In his new opinion, Justice Thomas recounted that the Connelly brothers entered into an agreement to make sure the company would stay in the family if either brother passed away. In that pact, the corporation could be forced to purchase the deceased brother’s shares.
To finance this possible share redemption, the corporation took out life insurance on each brother. After Michael Connelly died, there was a dispute over how to value his shares for calculating the estate tax.
“The central question is whether the corporation’s obligation to redeem Michael’s shares was a liability that decreased the value of those shares. We conclude that it was not and therefore affirm” the decision of the 8th Circuit, Justice Thomas wrote.

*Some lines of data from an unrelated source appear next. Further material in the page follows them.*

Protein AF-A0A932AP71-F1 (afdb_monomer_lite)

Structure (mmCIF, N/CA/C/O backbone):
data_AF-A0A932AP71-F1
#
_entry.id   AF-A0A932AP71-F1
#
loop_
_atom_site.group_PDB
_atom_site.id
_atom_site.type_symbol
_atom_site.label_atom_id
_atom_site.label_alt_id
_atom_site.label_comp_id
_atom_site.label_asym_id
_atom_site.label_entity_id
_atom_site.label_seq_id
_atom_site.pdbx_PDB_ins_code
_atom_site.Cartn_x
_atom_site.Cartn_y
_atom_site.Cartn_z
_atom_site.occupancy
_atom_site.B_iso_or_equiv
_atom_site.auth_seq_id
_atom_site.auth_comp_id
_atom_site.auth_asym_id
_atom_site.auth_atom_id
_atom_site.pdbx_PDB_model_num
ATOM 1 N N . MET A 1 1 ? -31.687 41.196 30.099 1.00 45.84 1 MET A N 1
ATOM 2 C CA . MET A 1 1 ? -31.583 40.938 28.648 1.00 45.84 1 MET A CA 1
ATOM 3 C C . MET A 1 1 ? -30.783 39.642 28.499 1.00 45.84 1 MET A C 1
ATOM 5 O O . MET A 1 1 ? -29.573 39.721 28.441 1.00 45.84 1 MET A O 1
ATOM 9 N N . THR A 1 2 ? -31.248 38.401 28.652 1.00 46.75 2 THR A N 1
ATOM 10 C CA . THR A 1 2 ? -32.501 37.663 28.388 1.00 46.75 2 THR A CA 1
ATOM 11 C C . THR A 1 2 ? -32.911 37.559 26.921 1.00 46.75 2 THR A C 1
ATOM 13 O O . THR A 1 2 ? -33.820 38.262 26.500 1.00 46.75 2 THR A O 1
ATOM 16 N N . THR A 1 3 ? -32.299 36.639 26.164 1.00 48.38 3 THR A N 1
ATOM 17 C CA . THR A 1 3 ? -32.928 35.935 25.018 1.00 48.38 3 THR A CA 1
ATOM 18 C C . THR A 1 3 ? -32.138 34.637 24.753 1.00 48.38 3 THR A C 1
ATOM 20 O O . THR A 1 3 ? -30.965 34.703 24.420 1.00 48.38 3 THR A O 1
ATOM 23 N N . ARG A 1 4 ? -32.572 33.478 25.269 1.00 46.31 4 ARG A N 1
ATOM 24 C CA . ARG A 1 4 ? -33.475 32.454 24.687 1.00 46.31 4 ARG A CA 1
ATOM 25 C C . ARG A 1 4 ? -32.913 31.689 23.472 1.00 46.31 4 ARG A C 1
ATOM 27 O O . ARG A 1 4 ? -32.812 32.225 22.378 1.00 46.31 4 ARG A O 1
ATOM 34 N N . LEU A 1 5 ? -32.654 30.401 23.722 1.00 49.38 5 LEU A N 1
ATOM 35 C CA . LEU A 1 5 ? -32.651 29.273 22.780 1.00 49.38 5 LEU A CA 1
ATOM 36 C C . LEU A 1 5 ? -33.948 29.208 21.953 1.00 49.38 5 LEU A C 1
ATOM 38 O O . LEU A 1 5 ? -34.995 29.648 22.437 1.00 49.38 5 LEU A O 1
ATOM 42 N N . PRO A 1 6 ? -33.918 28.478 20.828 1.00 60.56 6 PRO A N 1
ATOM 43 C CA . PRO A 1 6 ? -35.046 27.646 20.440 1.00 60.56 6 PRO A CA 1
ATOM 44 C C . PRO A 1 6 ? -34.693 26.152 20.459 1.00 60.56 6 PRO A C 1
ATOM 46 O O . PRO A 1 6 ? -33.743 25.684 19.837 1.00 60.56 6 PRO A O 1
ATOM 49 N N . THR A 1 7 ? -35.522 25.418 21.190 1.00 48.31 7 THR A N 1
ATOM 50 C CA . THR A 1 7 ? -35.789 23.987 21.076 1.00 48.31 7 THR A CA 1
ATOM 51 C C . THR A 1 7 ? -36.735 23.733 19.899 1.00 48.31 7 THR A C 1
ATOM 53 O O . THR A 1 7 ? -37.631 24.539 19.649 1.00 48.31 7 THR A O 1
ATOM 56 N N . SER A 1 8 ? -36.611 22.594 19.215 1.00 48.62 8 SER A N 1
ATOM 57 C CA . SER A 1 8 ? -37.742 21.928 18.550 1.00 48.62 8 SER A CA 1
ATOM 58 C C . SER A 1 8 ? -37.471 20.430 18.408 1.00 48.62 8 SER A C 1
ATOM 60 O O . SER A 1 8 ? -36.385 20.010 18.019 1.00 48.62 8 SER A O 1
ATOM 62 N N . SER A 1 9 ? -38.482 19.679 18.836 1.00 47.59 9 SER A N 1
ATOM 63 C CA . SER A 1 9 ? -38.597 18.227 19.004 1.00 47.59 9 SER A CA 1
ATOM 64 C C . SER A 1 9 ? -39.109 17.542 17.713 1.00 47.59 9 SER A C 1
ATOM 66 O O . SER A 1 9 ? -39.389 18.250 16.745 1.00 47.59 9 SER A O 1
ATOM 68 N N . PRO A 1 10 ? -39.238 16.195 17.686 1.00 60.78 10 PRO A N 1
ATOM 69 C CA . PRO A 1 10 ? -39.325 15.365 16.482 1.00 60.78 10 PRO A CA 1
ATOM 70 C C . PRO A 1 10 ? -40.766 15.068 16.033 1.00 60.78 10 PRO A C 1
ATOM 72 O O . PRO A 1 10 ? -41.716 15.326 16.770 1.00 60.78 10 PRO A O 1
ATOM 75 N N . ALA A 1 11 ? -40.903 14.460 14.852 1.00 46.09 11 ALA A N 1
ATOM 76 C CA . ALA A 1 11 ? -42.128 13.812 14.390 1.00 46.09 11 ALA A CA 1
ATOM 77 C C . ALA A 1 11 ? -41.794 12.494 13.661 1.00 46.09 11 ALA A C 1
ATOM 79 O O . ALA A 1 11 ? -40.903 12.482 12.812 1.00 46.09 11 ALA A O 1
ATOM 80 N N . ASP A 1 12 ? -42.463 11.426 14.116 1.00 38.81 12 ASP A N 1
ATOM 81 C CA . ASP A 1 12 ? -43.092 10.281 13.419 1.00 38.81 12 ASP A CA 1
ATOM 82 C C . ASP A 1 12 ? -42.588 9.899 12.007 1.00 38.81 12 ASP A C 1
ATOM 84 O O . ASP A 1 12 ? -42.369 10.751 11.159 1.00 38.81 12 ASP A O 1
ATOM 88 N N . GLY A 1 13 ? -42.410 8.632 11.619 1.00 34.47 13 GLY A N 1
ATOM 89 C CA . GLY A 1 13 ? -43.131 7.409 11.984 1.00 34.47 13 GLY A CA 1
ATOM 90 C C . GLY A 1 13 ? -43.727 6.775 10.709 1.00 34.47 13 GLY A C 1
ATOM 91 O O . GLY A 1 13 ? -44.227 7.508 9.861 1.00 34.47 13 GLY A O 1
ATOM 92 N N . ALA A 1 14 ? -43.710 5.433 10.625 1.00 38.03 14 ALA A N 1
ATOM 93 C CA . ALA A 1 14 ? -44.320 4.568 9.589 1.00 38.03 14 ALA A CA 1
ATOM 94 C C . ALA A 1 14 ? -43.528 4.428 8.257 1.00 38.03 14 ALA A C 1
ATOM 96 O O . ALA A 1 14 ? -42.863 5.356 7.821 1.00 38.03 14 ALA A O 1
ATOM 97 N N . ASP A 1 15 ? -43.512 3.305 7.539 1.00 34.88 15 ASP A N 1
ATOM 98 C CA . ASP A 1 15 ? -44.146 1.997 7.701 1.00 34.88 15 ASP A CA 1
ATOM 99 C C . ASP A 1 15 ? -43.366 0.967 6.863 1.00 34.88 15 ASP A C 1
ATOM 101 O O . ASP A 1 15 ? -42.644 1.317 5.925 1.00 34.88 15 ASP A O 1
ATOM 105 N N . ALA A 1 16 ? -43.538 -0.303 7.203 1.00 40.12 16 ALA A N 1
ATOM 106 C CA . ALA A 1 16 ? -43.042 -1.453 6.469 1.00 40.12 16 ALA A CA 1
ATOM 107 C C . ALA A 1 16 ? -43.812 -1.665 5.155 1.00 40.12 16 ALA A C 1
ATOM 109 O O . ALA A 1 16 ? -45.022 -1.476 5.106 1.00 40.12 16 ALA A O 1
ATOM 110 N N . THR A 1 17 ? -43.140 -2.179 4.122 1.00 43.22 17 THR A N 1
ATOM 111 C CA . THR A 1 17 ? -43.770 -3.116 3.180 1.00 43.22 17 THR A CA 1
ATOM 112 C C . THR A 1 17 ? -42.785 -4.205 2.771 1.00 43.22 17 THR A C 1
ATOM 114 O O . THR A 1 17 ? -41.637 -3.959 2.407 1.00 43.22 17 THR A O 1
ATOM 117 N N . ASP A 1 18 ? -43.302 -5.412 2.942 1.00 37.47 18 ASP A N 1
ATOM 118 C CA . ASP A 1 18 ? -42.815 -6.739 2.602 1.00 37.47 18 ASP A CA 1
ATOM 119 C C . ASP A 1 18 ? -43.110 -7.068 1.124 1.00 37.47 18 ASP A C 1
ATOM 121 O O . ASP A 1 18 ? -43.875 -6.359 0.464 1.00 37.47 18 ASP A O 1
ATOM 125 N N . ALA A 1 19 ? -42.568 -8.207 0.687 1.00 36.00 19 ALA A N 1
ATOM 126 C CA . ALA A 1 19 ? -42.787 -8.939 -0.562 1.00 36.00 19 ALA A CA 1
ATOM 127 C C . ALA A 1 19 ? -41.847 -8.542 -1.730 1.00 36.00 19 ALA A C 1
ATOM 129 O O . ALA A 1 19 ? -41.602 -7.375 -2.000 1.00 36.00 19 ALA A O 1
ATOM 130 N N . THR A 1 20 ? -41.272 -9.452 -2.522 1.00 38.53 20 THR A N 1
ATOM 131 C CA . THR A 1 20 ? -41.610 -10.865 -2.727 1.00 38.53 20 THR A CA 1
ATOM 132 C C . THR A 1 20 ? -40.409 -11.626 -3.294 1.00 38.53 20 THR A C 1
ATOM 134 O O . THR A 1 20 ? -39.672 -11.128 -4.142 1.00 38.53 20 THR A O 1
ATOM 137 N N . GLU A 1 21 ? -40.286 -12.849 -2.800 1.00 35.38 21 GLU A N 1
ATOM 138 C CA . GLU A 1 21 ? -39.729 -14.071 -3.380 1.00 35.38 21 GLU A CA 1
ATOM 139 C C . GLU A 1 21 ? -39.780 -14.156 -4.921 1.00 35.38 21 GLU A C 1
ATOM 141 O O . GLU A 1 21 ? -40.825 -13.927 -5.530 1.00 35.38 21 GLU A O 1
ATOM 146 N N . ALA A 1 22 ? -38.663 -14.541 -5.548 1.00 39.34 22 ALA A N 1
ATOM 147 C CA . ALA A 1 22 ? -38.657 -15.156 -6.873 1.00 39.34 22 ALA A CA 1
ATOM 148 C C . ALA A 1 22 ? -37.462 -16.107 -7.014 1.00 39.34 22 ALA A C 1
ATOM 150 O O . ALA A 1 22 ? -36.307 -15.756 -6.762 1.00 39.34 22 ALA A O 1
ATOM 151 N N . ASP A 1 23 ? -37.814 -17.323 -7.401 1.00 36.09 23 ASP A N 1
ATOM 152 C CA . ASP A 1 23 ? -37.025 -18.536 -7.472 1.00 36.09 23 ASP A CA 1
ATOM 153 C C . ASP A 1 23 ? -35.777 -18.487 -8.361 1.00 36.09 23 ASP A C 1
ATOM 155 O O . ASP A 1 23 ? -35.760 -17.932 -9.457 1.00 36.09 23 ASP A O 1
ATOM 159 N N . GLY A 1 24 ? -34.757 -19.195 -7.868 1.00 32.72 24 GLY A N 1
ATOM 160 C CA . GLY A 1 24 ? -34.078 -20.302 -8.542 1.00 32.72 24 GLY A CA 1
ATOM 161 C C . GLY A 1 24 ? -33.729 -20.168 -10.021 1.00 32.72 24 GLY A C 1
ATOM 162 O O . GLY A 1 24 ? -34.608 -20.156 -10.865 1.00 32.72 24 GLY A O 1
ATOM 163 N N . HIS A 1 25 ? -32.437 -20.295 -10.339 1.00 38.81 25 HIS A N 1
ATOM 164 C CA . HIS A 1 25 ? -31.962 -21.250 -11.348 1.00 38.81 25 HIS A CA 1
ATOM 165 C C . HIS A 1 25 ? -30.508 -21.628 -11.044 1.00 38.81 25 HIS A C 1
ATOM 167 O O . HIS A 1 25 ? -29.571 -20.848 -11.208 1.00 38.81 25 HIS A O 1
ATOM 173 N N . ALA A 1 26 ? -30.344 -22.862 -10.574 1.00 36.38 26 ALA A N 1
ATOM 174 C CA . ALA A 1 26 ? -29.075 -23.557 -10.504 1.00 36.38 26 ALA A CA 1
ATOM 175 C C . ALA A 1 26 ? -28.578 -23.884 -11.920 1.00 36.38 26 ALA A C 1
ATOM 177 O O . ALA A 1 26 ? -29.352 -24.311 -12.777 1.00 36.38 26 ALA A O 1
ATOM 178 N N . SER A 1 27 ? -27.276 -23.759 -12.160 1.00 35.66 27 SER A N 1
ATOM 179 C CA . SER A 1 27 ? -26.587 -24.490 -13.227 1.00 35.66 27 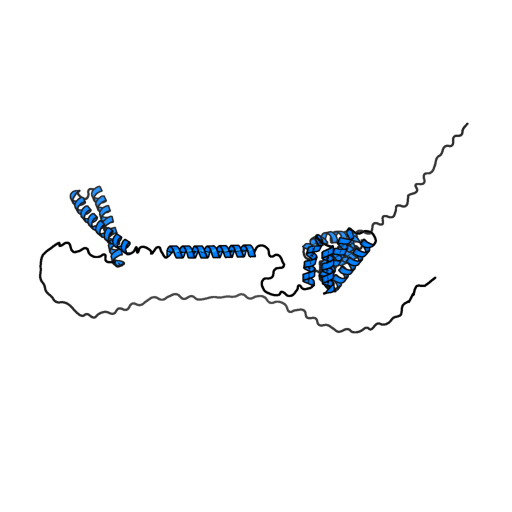SER A CA 1
ATOM 180 C C . SER A 1 27 ? -25.130 -24.692 -12.827 1.00 35.66 27 SER A C 1
ATOM 182 O O . SER A 1 27 ? -24.284 -23.814 -12.972 1.00 35.66 27 SER A O 1
ATOM 184 N N . ALA A 1 28 ? -24.877 -25.870 -12.263 1.00 40.97 28 ALA A N 1
ATOM 185 C CA . ALA A 1 28 ? -23.564 -26.485 -12.133 1.00 40.97 28 ALA A CA 1
ATOM 186 C C . ALA A 1 28 ? -23.245 -27.296 -13.423 1.00 40.97 28 ALA A C 1
ATOM 188 O O . ALA A 1 28 ? -24.133 -27.495 -14.254 1.00 40.97 28 ALA A O 1
ATOM 189 N N . PRO A 1 29 ? -21.986 -27.724 -13.629 1.00 50.41 29 PRO A N 1
ATOM 190 C CA . PRO A 1 29 ? -21.357 -27.873 -14.945 1.00 50.41 29 PRO A CA 1
ATOM 191 C C . PRO A 1 29 ? -21.420 -29.306 -15.497 1.00 50.41 29 PRO A C 1
ATOM 193 O O . PRO A 1 29 ? -21.661 -30.243 -14.736 1.00 50.41 29 PRO A O 1
ATOM 196 N N . PRO A 1 30 ? -21.062 -29.532 -16.775 1.00 53.19 30 PRO A N 1
ATOM 197 C CA . PRO A 1 30 ? -20.636 -30.847 -17.216 1.00 53.19 30 PRO A CA 1
ATOM 198 C C . PRO A 1 30 ? -19.110 -31.019 -17.173 1.00 53.19 30 PRO A C 1
ATOM 200 O O . PRO A 1 30 ? -18.306 -30.188 -17.595 1.00 53.19 30 PRO A O 1
ATOM 203 N N . THR A 1 31 ? -18.770 -32.181 -16.643 1.00 37.88 31 THR A N 1
ATOM 204 C CA . THR A 1 31 ? -17.487 -32.848 -16.469 1.00 37.88 31 THR A CA 1
ATOM 205 C C . THR A 1 31 ? -16.778 -33.230 -17.774 1.00 37.88 31 THR A C 1
ATOM 207 O O . THR A 1 31 ? -17.404 -33.737 -18.697 1.00 37.88 31 THR A O 1
ATOM 210 N N . GLY A 1 32 ? -15.448 -33.088 -17.761 1.00 33.31 32 GLY A N 1
ATOM 211 C CA . GLY A 1 32 ? -14.429 -34.064 -18.182 1.00 33.31 32 GLY A CA 1
ATOM 212 C C . GLY A 1 32 ? -14.549 -34.826 -19.510 1.00 33.31 32 GLY A C 1
ATOM 213 O O . GLY A 1 32 ? -15.403 -35.688 -19.665 1.00 33.31 32 GLY A O 1
ATOM 214 N N . THR A 1 33 ? -13.535 -34.686 -20.375 1.00 34.75 33 THR A N 1
ATOM 215 C CA . THR A 1 33 ? -12.943 -35.819 -21.119 1.00 34.75 33 THR A CA 1
ATOM 216 C C . THR A 1 33 ? -11.494 -35.495 -21.531 1.00 34.75 33 THR A C 1
ATOM 218 O O . THR A 1 33 ? -11.243 -34.531 -22.245 1.00 34.75 33 THR A O 1
ATOM 221 N N . SER A 1 34 ? -10.549 -36.334 -21.108 1.00 37.59 34 SER A N 1
ATOM 222 C CA . SER A 1 34 ? -9.200 -36.534 -21.682 1.00 37.59 34 SER A CA 1
ATOM 223 C C . SER A 1 34 ? -9.104 -38.016 -22.097 1.00 37.59 34 SER A C 1
ATOM 225 O O . SER A 1 34 ? -9.957 -38.799 -21.675 1.00 37.59 34 SER A O 1
ATOM 227 N N . PRO A 1 35 ? -8.008 -38.509 -22.701 1.00 52.56 35 PRO A N 1
ATOM 228 C CA . PRO A 1 35 ? -7.262 -38.059 -23.880 1.00 52.56 35 PRO A CA 1
ATOM 229 C C . PRO A 1 35 ? -7.207 -39.188 -24.946 1.00 52.56 35 PRO A C 1
ATOM 231 O O . PRO A 1 35 ? -7.511 -40.341 -24.644 1.00 52.56 35 PRO A O 1
ATOM 234 N N . ARG A 1 36 ? -6.732 -38.924 -26.175 1.00 36.16 36 ARG A N 1
ATOM 235 C CA . ARG A 1 36 ? -6.237 -40.003 -27.057 1.00 36.16 36 ARG A CA 1
ATOM 236 C C . ARG A 1 36 ? -5.016 -39.602 -27.882 1.00 36.16 36 ARG A C 1
ATOM 238 O O . ARG A 1 36 ? -4.998 -38.602 -28.587 1.00 36.16 36 ARG A O 1
ATOM 245 N N . SER A 1 37 ? -4.015 -40.457 -27.743 1.00 35.50 37 SER A N 1
ATOM 246 C CA . SER A 1 37 ? -2.768 -40.612 -28.475 1.00 35.50 37 SER A CA 1
ATOM 247 C C . SER A 1 37 ? -2.961 -41.376 -29.795 1.00 35.50 37 SER A C 1
ATOM 249 O O . SER A 1 37 ? -3.911 -42.146 -29.938 1.00 35.50 37 SER A O 1
ATOM 251 N N . GLY A 1 38 ? -1.997 -41.225 -30.713 1.00 31.83 38 GLY A N 1
ATOM 252 C CA . GLY A 1 38 ? -1.706 -42.189 -31.787 1.00 31.83 38 GLY A CA 1
ATOM 253 C C . GLY A 1 38 ? -1.390 -41.542 -33.144 1.00 31.83 38 GLY A C 1
ATOM 254 O O . GLY A 1 38 ? -2.276 -40.955 -33.746 1.00 31.83 38 GLY A O 1
ATOM 255 N N . THR A 1 39 ? -0.104 -41.487 -33.537 1.00 34.34 39 THR A N 1
ATOM 256 C CA . THR A 1 39 ? 0.533 -42.271 -34.642 1.00 34.34 39 THR A CA 1
ATOM 257 C C . THR A 1 39 ? 0.013 -41.922 -36.053 1.00 34.34 39 THR A C 1
ATOM 259 O O . THR A 1 39 ? -1.180 -41.939 -36.289 1.00 34.34 39 THR A O 1
ATOM 262 N N . SER A 1 40 ? 0.806 -41.642 -37.097 1.00 36.22 40 SER A N 1
ATOM 263 C CA . SER A 1 40 ? 2.140 -42.127 -37.481 1.00 36.22 40 SER A CA 1
ATOM 264 C C . SER A 1 40 ? 2.684 -41.328 -38.699 1.00 36.22 40 SER A C 1
ATOM 266 O O . SER A 1 40 ? 1.878 -40.767 -39.441 1.00 36.22 40 SER A O 1
ATOM 268 N N . PRO A 1 41 ? 4.005 -41.333 -38.980 1.00 51.22 41 PRO A N 1
ATOM 269 C CA . PRO A 1 41 ? 4.621 -40.803 -40.205 1.00 51.22 41 PRO A CA 1
ATOM 270 C C . PRO A 1 41 ? 5.119 -41.915 -41.161 1.00 51.22 41 PRO A C 1
ATOM 272 O O . PRO A 1 41 ? 5.424 -43.022 -40.721 1.00 51.22 41 PRO A O 1
ATOM 275 N N . ARG A 1 42 ? 5.248 -41.614 -42.465 1.00 34.09 42 ARG A N 1
ATOM 276 C CA . ARG A 1 42 ? 6.025 -42.324 -43.526 1.00 34.09 42 ARG A CA 1
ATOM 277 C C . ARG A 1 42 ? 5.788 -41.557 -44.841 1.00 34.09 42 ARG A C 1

The justice explained that when Michael Connelly died, the corporation was worth almost $4 million and the family valued his shares at about $3 million. But the tax agency took the view that the corporation’s value was closer to $7 million because of the $3 million in insurance proceeds. This made the decedent’s shares worth a little over $5 million.
“Because a fair-market value redemption has no effect on any shareholder’s economic interest, no willing buyer would have treated [the] obligation to redeem … as a factor that reduced the value of those shares,” Justice Thomas wrote.
Crown C Corporation’s “contractual obligation to redeem Michael’s shares did not diminish the value of those shares.
“[R]edemption obligations are not necessarily liabilities that reduce a corporation’s value for purposes of the federal estate tax[,]” the justice wrote for the court.